[Extracted records]
▼

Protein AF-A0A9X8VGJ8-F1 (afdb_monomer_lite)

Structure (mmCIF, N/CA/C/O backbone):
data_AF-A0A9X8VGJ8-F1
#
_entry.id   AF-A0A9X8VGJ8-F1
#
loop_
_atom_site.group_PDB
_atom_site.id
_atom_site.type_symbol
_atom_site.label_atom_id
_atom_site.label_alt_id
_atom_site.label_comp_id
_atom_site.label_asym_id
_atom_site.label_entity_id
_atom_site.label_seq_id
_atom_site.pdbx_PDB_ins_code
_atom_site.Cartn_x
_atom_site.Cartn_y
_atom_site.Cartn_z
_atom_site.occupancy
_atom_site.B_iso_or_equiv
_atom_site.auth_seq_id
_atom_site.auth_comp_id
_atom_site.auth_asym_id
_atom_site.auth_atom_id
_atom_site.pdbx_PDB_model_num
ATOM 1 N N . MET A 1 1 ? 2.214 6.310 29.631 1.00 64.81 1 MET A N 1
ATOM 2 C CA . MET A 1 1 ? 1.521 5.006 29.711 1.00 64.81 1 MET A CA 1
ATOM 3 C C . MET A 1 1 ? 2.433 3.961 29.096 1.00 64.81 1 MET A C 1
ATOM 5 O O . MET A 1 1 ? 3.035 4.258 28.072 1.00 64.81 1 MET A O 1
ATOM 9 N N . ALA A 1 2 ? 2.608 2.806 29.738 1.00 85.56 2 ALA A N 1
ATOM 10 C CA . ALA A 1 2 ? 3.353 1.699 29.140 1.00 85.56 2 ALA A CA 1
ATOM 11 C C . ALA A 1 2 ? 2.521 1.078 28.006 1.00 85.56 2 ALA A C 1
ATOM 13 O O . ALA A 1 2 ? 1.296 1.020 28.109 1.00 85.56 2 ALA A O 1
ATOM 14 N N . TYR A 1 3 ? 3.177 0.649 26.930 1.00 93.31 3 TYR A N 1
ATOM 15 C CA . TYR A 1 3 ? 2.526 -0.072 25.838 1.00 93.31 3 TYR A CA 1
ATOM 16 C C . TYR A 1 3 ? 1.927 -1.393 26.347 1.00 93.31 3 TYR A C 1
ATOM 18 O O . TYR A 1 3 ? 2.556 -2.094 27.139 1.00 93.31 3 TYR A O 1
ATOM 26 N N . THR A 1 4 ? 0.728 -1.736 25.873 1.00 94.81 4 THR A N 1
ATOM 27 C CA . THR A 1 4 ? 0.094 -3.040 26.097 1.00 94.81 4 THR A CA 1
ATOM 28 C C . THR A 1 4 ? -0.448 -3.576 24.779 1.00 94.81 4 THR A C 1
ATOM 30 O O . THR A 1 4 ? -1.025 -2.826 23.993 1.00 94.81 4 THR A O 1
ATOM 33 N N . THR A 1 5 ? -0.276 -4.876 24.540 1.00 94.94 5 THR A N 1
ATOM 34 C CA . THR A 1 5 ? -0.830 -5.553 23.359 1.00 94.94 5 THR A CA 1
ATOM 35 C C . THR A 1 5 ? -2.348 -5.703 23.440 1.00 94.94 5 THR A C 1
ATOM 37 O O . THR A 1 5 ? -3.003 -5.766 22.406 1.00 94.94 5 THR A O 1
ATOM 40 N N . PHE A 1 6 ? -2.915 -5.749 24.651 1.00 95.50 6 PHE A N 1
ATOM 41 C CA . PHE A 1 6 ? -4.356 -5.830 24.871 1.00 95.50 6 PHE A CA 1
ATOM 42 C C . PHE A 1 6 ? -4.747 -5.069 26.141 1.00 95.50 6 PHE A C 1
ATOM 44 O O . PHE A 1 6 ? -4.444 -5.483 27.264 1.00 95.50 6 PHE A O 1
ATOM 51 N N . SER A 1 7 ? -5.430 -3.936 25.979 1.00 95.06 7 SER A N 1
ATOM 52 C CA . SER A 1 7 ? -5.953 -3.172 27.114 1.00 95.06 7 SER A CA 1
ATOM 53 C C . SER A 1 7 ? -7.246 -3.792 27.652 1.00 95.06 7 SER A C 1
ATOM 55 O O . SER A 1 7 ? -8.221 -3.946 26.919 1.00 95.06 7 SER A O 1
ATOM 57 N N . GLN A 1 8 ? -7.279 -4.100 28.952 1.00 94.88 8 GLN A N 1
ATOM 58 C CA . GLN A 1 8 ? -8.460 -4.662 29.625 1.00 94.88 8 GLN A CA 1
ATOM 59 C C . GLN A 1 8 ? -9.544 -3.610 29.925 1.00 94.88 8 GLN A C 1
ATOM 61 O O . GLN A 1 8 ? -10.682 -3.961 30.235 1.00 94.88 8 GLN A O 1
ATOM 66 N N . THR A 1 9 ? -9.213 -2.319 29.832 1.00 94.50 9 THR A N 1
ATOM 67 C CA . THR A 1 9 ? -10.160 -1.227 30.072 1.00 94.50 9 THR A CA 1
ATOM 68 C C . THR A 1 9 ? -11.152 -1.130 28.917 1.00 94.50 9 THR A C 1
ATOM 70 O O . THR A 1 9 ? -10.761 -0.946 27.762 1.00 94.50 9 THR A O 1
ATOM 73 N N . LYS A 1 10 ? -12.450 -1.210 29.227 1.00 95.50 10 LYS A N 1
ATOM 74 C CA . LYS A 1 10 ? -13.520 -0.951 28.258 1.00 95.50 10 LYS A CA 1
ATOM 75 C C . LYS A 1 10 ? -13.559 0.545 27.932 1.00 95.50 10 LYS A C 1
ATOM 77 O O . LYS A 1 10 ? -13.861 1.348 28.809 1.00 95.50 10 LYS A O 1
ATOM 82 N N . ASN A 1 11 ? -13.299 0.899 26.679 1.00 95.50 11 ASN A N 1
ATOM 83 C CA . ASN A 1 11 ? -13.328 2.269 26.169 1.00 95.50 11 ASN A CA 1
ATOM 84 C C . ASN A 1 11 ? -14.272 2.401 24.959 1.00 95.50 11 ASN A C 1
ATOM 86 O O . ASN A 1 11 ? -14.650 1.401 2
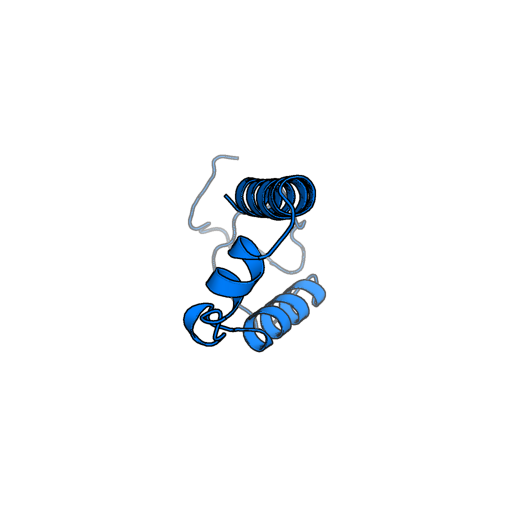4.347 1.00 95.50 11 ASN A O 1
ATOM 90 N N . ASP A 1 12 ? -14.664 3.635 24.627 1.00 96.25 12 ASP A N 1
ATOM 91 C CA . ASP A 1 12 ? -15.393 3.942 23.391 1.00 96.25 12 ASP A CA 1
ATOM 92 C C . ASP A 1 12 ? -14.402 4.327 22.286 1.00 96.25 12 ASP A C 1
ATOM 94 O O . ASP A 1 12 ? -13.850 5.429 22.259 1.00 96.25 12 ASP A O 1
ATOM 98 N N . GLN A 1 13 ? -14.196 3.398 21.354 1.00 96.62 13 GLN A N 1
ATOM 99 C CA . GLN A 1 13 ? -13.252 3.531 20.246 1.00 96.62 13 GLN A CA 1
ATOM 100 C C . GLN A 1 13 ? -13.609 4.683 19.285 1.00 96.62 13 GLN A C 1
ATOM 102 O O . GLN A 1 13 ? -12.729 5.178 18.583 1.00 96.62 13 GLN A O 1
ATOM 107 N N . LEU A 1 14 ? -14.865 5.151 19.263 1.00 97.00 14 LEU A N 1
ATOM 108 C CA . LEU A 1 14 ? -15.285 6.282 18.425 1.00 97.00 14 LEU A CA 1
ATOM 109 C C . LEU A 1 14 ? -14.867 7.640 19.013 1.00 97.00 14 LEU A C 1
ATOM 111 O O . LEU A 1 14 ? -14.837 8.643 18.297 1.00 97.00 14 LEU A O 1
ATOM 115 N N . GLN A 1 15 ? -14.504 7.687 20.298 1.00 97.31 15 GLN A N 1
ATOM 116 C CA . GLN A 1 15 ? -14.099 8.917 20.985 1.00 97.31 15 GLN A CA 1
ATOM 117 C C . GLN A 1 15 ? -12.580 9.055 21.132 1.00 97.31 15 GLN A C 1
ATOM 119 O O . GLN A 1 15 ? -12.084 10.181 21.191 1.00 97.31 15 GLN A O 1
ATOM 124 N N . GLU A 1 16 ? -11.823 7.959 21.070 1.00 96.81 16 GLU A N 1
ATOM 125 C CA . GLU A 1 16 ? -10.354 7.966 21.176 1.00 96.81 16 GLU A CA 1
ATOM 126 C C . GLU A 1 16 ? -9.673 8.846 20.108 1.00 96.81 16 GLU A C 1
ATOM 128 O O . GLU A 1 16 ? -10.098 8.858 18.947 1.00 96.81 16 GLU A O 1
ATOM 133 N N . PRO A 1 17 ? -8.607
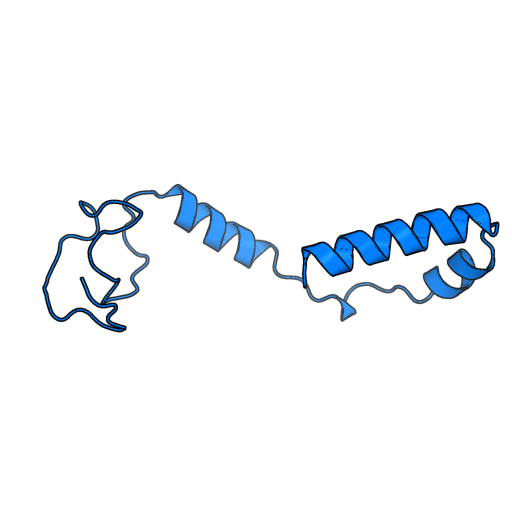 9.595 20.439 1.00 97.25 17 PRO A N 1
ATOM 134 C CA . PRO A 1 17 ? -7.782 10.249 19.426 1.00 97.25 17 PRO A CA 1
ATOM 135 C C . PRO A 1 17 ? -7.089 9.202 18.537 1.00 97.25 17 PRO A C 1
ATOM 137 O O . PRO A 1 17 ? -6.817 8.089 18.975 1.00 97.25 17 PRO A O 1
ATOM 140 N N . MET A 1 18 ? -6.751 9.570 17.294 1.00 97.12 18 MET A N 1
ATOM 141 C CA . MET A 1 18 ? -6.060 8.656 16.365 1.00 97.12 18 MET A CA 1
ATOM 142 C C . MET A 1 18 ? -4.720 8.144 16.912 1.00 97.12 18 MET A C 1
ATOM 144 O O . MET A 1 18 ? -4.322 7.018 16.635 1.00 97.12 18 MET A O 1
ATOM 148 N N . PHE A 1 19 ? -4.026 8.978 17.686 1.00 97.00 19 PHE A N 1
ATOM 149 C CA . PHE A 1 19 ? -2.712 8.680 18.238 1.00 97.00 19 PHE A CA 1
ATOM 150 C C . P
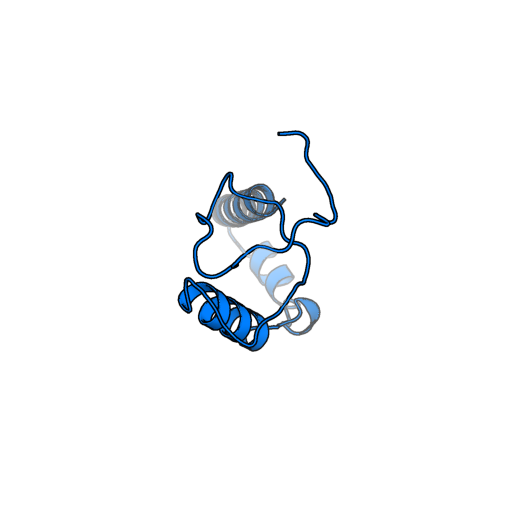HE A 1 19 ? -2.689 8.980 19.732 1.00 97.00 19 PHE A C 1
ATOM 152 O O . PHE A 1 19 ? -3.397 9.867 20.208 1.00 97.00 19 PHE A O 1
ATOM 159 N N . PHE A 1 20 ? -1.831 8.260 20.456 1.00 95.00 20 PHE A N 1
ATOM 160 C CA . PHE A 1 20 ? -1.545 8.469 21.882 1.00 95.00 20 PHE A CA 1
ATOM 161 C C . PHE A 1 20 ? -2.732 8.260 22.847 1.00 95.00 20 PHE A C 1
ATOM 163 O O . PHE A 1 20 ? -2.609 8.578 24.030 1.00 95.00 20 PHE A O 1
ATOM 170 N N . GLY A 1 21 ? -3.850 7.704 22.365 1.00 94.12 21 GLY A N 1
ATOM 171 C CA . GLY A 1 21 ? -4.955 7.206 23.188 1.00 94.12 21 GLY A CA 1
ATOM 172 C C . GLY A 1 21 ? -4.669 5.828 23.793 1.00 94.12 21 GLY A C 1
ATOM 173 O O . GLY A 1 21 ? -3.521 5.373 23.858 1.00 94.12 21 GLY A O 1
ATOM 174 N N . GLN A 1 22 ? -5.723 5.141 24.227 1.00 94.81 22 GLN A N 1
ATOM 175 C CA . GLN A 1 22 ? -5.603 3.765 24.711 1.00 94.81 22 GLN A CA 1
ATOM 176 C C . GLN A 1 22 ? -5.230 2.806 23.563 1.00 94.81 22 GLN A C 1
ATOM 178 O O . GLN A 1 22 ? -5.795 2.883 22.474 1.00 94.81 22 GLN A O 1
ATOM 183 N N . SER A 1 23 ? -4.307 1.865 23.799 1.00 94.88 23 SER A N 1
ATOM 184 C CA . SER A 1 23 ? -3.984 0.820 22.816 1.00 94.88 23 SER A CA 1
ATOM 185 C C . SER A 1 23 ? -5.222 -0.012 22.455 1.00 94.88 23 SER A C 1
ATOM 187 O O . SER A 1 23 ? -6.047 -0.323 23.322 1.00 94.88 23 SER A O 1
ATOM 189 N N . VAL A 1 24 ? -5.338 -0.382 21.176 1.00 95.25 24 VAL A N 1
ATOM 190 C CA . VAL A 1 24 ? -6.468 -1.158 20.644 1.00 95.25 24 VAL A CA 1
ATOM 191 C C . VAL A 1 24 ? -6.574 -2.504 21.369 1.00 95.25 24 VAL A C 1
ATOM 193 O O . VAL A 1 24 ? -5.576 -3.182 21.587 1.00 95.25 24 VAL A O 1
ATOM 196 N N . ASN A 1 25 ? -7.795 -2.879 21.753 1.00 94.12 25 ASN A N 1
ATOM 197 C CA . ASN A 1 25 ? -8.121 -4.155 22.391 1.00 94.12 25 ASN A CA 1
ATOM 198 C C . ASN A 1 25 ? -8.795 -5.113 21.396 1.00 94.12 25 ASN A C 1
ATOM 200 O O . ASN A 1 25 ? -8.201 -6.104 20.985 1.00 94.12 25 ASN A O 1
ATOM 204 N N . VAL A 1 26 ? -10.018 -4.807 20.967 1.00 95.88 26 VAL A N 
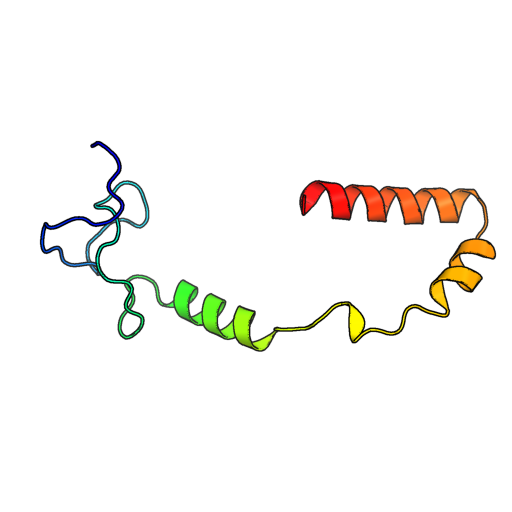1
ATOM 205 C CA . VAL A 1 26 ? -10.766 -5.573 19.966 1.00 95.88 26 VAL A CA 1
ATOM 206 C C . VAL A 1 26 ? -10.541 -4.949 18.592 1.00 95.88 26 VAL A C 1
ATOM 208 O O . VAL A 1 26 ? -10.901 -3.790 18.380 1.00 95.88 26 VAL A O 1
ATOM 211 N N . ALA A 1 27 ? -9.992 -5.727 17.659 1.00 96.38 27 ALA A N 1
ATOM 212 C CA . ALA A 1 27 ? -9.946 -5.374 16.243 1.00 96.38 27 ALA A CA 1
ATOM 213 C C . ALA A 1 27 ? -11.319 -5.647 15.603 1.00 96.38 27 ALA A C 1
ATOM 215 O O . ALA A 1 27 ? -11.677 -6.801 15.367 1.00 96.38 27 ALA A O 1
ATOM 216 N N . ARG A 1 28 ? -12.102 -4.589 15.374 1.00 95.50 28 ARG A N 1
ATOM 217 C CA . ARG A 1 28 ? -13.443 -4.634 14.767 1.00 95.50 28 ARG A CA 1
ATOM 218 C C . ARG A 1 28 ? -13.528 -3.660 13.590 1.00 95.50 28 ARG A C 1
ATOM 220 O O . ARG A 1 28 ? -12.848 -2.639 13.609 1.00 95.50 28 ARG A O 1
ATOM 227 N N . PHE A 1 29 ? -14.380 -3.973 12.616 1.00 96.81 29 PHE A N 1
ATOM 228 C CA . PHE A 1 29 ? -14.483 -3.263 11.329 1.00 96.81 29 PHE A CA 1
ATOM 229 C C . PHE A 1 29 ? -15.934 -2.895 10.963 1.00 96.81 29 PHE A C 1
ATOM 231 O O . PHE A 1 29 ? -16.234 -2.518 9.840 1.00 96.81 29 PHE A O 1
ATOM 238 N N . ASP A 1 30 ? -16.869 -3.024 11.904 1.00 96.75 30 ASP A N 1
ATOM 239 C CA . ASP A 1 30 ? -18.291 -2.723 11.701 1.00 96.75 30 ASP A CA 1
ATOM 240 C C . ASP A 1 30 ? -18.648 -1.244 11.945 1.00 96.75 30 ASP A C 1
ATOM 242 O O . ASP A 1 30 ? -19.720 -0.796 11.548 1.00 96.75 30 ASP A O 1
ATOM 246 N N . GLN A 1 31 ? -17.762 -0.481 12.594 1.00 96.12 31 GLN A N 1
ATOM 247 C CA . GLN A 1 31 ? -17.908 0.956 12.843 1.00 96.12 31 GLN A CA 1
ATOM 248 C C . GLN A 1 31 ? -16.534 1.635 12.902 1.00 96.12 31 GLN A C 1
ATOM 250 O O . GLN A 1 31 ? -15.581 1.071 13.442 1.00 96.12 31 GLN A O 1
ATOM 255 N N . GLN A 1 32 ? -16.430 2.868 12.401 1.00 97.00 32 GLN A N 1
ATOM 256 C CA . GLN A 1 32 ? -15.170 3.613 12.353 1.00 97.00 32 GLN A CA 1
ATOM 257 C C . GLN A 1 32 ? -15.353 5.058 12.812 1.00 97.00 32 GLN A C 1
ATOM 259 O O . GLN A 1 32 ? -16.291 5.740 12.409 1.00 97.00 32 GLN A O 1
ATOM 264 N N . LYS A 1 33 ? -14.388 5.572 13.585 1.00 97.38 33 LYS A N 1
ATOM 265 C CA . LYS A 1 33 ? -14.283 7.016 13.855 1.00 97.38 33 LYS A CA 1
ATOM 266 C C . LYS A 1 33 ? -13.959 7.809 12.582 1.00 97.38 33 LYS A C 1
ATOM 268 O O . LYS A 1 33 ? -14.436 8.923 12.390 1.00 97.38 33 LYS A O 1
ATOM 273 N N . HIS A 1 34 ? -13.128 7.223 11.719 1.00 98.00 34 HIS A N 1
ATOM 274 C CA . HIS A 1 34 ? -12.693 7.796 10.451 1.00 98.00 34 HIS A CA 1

▲

Your answer should be the lines above, from the line containing "ATOM 160 C CA" up to and including the line containing "ATOM 174 N N", reproduced exactly and with nothing else.

ATOM 160 C CA . PHE A 1 20 ? -1.545 8.469 21.882 1.00 95.00 20 PHE A CA 1
ATOM 161 C C . PHE A 1 20 ? -2.732 8.260 22.847 1.00 95.00 20 PHE A C 1
ATOM 163 O O . PHE A 1 20 ? -2.609 8.578 24.030 1.00 95.00 20 PHE A O 1
ATOM 170 N N . GLY A 1 21 ? -3.850 7.704 22.365 1.00 94.12 21 GLY A N 1
ATOM 171 C CA . GLY A 1 21 ? -4.955 7.206 23.188 1.00 94.12 21 GLY A CA 1
ATOM 172 C C . GLY A 1 21 ? -4.669 5.828 23.793 1.00 94.12 21 GLY A C 1
ATOM 173 O O . GLY A 1 21 ? -3.521 5.373 23.858 1.00 94.12 21 GLY A O 1
ATOM 174 N N . GLN A 1 22 ? -5.723 5.141 24.227 1.00 94.81 22 GLN A N 1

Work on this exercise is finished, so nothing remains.